## YOUR GOAL
Your task is to retype, word for word, the lines from the start of the data through the line holding "ATOM 44 C C". Do not include the pictures.

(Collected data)
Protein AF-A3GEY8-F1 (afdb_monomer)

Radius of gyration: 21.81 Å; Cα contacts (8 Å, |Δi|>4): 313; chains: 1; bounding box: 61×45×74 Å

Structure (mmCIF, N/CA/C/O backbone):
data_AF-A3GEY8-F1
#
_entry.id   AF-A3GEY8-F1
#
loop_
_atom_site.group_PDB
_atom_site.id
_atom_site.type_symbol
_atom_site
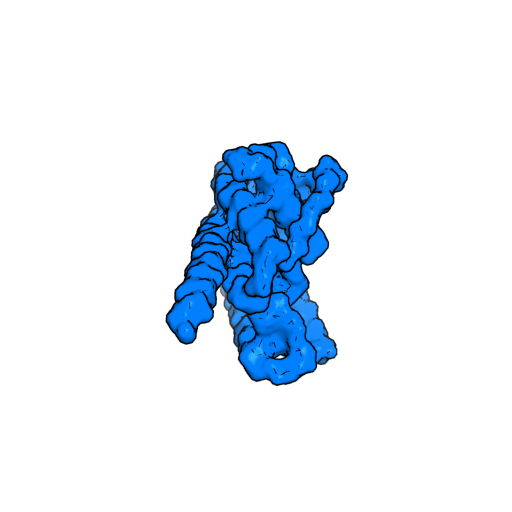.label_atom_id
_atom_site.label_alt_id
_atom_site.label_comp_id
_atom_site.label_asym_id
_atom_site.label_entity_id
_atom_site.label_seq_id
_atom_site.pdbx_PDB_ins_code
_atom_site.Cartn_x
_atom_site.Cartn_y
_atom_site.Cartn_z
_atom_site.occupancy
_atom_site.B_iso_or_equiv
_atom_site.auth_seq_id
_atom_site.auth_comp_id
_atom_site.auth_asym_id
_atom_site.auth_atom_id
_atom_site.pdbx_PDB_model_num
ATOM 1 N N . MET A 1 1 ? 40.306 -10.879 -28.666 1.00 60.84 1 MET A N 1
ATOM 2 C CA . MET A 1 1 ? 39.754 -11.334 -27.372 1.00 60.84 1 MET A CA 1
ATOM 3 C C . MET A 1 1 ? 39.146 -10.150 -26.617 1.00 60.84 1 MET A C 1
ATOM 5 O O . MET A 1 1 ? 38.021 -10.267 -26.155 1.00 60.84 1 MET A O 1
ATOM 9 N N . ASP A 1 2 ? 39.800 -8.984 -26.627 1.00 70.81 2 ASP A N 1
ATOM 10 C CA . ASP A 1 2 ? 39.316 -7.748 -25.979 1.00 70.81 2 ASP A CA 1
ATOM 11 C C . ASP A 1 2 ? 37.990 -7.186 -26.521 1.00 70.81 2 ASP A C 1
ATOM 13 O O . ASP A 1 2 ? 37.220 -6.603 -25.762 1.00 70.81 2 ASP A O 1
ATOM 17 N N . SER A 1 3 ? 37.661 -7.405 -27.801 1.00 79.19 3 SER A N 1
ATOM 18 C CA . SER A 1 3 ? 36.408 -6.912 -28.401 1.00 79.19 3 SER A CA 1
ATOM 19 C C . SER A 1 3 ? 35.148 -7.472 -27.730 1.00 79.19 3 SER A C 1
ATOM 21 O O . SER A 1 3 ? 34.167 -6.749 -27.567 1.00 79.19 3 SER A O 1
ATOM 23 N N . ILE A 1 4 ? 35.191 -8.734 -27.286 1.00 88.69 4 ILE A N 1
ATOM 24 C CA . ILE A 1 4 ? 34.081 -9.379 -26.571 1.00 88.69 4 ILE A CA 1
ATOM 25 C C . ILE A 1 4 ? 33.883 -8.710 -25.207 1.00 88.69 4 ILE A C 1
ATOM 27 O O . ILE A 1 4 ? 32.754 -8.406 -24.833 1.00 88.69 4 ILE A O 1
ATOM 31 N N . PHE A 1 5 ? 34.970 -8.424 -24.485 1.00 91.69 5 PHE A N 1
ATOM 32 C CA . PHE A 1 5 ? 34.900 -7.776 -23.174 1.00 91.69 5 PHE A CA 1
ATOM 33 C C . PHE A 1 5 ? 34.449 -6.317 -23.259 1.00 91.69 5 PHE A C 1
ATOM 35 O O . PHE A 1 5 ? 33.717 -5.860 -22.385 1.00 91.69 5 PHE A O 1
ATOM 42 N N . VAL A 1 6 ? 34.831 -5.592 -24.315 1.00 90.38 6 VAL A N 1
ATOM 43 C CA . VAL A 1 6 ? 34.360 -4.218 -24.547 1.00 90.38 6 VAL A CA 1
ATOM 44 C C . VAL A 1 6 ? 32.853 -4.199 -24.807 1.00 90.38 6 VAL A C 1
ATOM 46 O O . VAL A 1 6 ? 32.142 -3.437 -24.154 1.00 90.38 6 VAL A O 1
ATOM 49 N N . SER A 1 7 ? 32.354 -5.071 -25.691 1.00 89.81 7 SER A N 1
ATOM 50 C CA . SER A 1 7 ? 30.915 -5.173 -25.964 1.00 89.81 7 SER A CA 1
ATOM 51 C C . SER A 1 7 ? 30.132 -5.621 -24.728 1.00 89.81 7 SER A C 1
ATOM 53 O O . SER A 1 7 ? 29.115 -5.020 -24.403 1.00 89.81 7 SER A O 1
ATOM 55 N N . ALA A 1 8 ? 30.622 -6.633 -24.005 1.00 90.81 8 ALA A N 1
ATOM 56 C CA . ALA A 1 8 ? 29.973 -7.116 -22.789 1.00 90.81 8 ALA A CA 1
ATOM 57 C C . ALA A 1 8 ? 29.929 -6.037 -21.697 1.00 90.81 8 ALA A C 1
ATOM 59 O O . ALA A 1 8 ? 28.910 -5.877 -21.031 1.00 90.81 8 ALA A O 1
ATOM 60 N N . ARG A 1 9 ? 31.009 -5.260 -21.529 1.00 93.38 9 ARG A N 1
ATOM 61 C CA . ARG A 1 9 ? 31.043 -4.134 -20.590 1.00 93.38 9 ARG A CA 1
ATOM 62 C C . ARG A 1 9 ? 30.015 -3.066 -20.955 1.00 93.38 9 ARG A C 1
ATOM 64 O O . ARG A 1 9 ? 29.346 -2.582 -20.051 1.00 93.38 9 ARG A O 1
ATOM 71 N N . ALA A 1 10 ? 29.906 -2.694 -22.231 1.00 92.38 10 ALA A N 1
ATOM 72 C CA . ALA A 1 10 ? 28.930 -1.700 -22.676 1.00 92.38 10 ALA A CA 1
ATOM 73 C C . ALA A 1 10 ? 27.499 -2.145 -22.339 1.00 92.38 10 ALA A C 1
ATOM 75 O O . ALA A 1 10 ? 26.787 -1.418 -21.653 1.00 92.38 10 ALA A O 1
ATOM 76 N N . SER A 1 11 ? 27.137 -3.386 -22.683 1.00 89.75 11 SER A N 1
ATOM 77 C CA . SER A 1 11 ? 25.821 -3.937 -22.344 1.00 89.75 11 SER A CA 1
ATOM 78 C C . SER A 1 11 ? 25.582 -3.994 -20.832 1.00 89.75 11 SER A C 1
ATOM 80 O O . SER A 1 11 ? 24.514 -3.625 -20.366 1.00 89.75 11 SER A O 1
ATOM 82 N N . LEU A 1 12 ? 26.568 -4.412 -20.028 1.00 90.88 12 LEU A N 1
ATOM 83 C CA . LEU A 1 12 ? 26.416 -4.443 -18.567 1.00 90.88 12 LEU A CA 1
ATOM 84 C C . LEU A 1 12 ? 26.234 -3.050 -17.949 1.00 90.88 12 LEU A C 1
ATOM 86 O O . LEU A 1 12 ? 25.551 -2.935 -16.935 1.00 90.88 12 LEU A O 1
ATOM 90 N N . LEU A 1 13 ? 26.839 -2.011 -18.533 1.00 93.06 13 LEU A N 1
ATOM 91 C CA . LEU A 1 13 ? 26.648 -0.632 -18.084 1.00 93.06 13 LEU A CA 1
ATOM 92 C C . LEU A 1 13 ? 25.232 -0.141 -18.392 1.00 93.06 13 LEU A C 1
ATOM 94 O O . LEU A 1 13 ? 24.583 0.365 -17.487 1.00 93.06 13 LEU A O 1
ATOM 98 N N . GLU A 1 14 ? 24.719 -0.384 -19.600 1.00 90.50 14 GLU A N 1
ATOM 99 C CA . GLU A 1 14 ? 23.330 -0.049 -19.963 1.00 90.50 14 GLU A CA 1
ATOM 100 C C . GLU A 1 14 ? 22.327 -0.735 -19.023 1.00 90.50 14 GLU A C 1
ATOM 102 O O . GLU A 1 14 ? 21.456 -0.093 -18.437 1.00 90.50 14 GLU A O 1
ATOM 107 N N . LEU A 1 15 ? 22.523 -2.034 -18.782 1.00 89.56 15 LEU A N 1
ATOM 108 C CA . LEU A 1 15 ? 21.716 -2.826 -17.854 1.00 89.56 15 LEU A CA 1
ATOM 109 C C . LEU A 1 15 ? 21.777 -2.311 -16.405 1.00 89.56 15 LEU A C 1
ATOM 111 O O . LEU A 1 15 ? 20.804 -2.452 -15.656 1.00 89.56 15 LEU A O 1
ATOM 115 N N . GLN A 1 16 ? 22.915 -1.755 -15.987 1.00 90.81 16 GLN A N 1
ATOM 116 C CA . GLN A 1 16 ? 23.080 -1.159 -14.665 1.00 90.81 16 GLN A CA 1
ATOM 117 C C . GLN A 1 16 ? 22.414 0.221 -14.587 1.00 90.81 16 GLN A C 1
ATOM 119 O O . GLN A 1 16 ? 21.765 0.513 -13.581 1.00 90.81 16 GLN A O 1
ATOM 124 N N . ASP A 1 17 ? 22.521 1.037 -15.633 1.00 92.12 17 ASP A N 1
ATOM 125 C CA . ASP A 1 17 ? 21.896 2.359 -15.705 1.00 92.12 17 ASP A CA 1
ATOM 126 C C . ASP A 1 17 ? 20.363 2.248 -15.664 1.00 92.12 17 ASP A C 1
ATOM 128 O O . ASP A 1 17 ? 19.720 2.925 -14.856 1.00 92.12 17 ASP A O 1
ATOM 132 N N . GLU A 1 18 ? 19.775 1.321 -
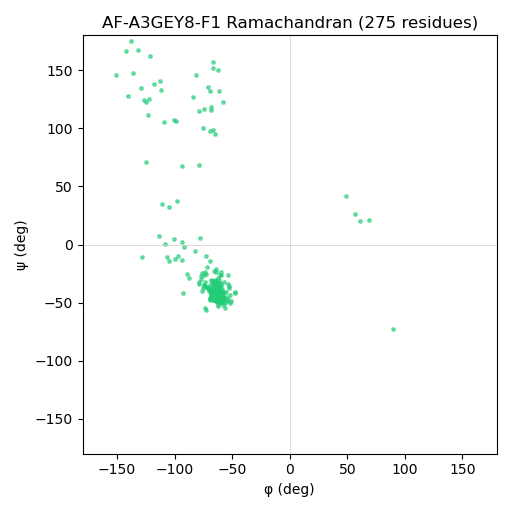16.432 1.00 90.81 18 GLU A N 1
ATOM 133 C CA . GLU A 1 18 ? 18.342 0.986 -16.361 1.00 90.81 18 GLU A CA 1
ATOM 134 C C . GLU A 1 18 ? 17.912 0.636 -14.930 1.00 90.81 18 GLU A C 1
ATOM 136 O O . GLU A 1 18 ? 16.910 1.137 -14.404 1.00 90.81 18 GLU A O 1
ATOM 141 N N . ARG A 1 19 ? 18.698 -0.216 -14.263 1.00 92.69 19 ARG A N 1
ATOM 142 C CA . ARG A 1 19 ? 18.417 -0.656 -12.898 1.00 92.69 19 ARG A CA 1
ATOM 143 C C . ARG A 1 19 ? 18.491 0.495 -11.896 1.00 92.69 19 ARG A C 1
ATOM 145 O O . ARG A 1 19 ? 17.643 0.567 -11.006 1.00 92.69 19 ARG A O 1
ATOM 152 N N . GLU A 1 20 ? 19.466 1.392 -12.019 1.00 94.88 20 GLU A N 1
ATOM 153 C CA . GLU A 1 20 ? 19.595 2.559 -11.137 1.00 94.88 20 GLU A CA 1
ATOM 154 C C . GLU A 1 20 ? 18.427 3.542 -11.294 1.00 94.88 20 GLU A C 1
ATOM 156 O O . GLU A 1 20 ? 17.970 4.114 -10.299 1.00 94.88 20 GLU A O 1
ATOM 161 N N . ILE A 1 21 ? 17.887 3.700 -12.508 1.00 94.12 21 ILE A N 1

## WRITTEN RESPONSE
Protein AF-A3GEY8-F1 (afdb_monomer)

Radius of gyration: 21.81 Å; Cα contacts (8 Å, |Δi|>4): 313; chains: 1; bounding box: 61×45×74 Å

Structure (mmCIF, N/CA/C/O backbone):
data_AF-A3GEY8-F1
#
_entry.id   AF-A3GEY8-F1
#
loop_
_atom_site.group_PDB
_atom_site.id
_atom_site.type_symbol
_atom_site
.label_atom_id
_atom_site.label_alt_id
_atom_site.label_comp_id
_atom_site.label_asym_id
_atom_site.label_entity_id
_atom_site.label_seq_id
_atom_site.pdbx_PDB_ins_code
_atom_site.Cartn_x
_atom_site.Cartn_y
_atom_site.Cartn_z
_atom_site.occupancy
_atom_site.B_iso_or_equiv
_atom_site.auth_seq_id
_atom_site.auth_comp_id
_atom_site.auth_asym_id
_atom_site.auth_atom_id
_atom_site.pdbx_PDB_model_num
ATOM 1 N N . MET A 1 1 ? 40.306 -10.879 -28.666 1.00 60.84 1 MET A N 1
ATOM 2 C CA . MET A 1 1 ? 39.754 -11.334 -27.372 1.00 60.84 1 MET A CA 1
ATOM 3 C C . MET A 1 1 ? 39.146 -10.150 -26.617 1.00 60.84 1 MET A C 1
ATOM 5 O O . MET A 1 1 ? 38.021 -10.267 -26.155 1.00 60.84 1 MET A O 1
ATOM 9 N N . ASP A 1 2 ? 39.800 -8.984 -26.627 1.00 70.81 2 ASP A N 1
ATOM 10 C CA . ASP A 1 2 ? 39.316 -7.748 -25.979 1.00 70.81 2 ASP A CA 1
ATOM 11 C C . ASP A 1 2 ? 37.990 -7.186 -26.521 1.00 70.81 2 ASP A C 1
ATOM 13 O O . ASP A 1 2 ? 37.220 -6.603 -25.762 1.00 70.81 2 ASP A O 1
ATOM 17 N N . SER A 1 3 ? 37.661 -7.405 -27.801 1.00 79.19 3 SER A N 1
ATOM 18 C CA . SER A 1 3 ? 36.408 -6.912 -28.401 1.00 79.19 3 SER A CA 1
ATOM 19 C C . SER A 1 3 ? 35.148 -7.472 -27.730 1.00 79.19 3 SER A C 1
ATOM 21 O O . SER A 1 3 ? 34.167 -6.749 -27.567 1.00 79.19 3 SER A O 1
ATOM 23 N N . ILE A 1 4 ? 35.191 -8.734 -27.286 1.00 88.69 4 ILE A N 1
ATOM 24 C CA . ILE A 1 4 ? 34.081 -9.379 -26.571 1.00 88.69 4 ILE A CA 1
ATOM 25 C C . ILE A 1 4 ? 33.883 -8.710 -25.207 1.00 88.69 4 ILE A C 1
ATOM 27 O O . ILE A 1 4 ? 32.754 -8.406 -24.833 1.00 88.69 4 ILE A O 1
ATOM 31 N N . PHE A 1 5 ? 34.970 -8.424 -24.485 1.00 91.69 5 PHE A N 1
ATOM 32 C CA . PHE A 1 5 ? 34.900 -7.776 -23.174 1.00 91.69 5 PHE A CA 1
ATOM 33 C C . PHE A 1 5 ? 34.449 -6.317 -23.259 1.00 91.69 5 PHE A C 1
ATOM 35 O O . PHE A 1 5 ? 33.717 -5.860 -22.385 1.00 91.69 5 PHE A O 1
ATOM 42 N N . VAL A 1 6 ? 34.831 -5.592 -24.315 1.00 90.38 6 VAL A N 1
ATOM 43 C CA . VAL A 1 6 ? 34.360 -4.218 -24.547 1.00 90.38 6 VAL A CA 1
ATOM 44 C C . VAL A 1 6 ? 32.853 -4.199 -24.807 1.00 90.38 6 VAL A C 1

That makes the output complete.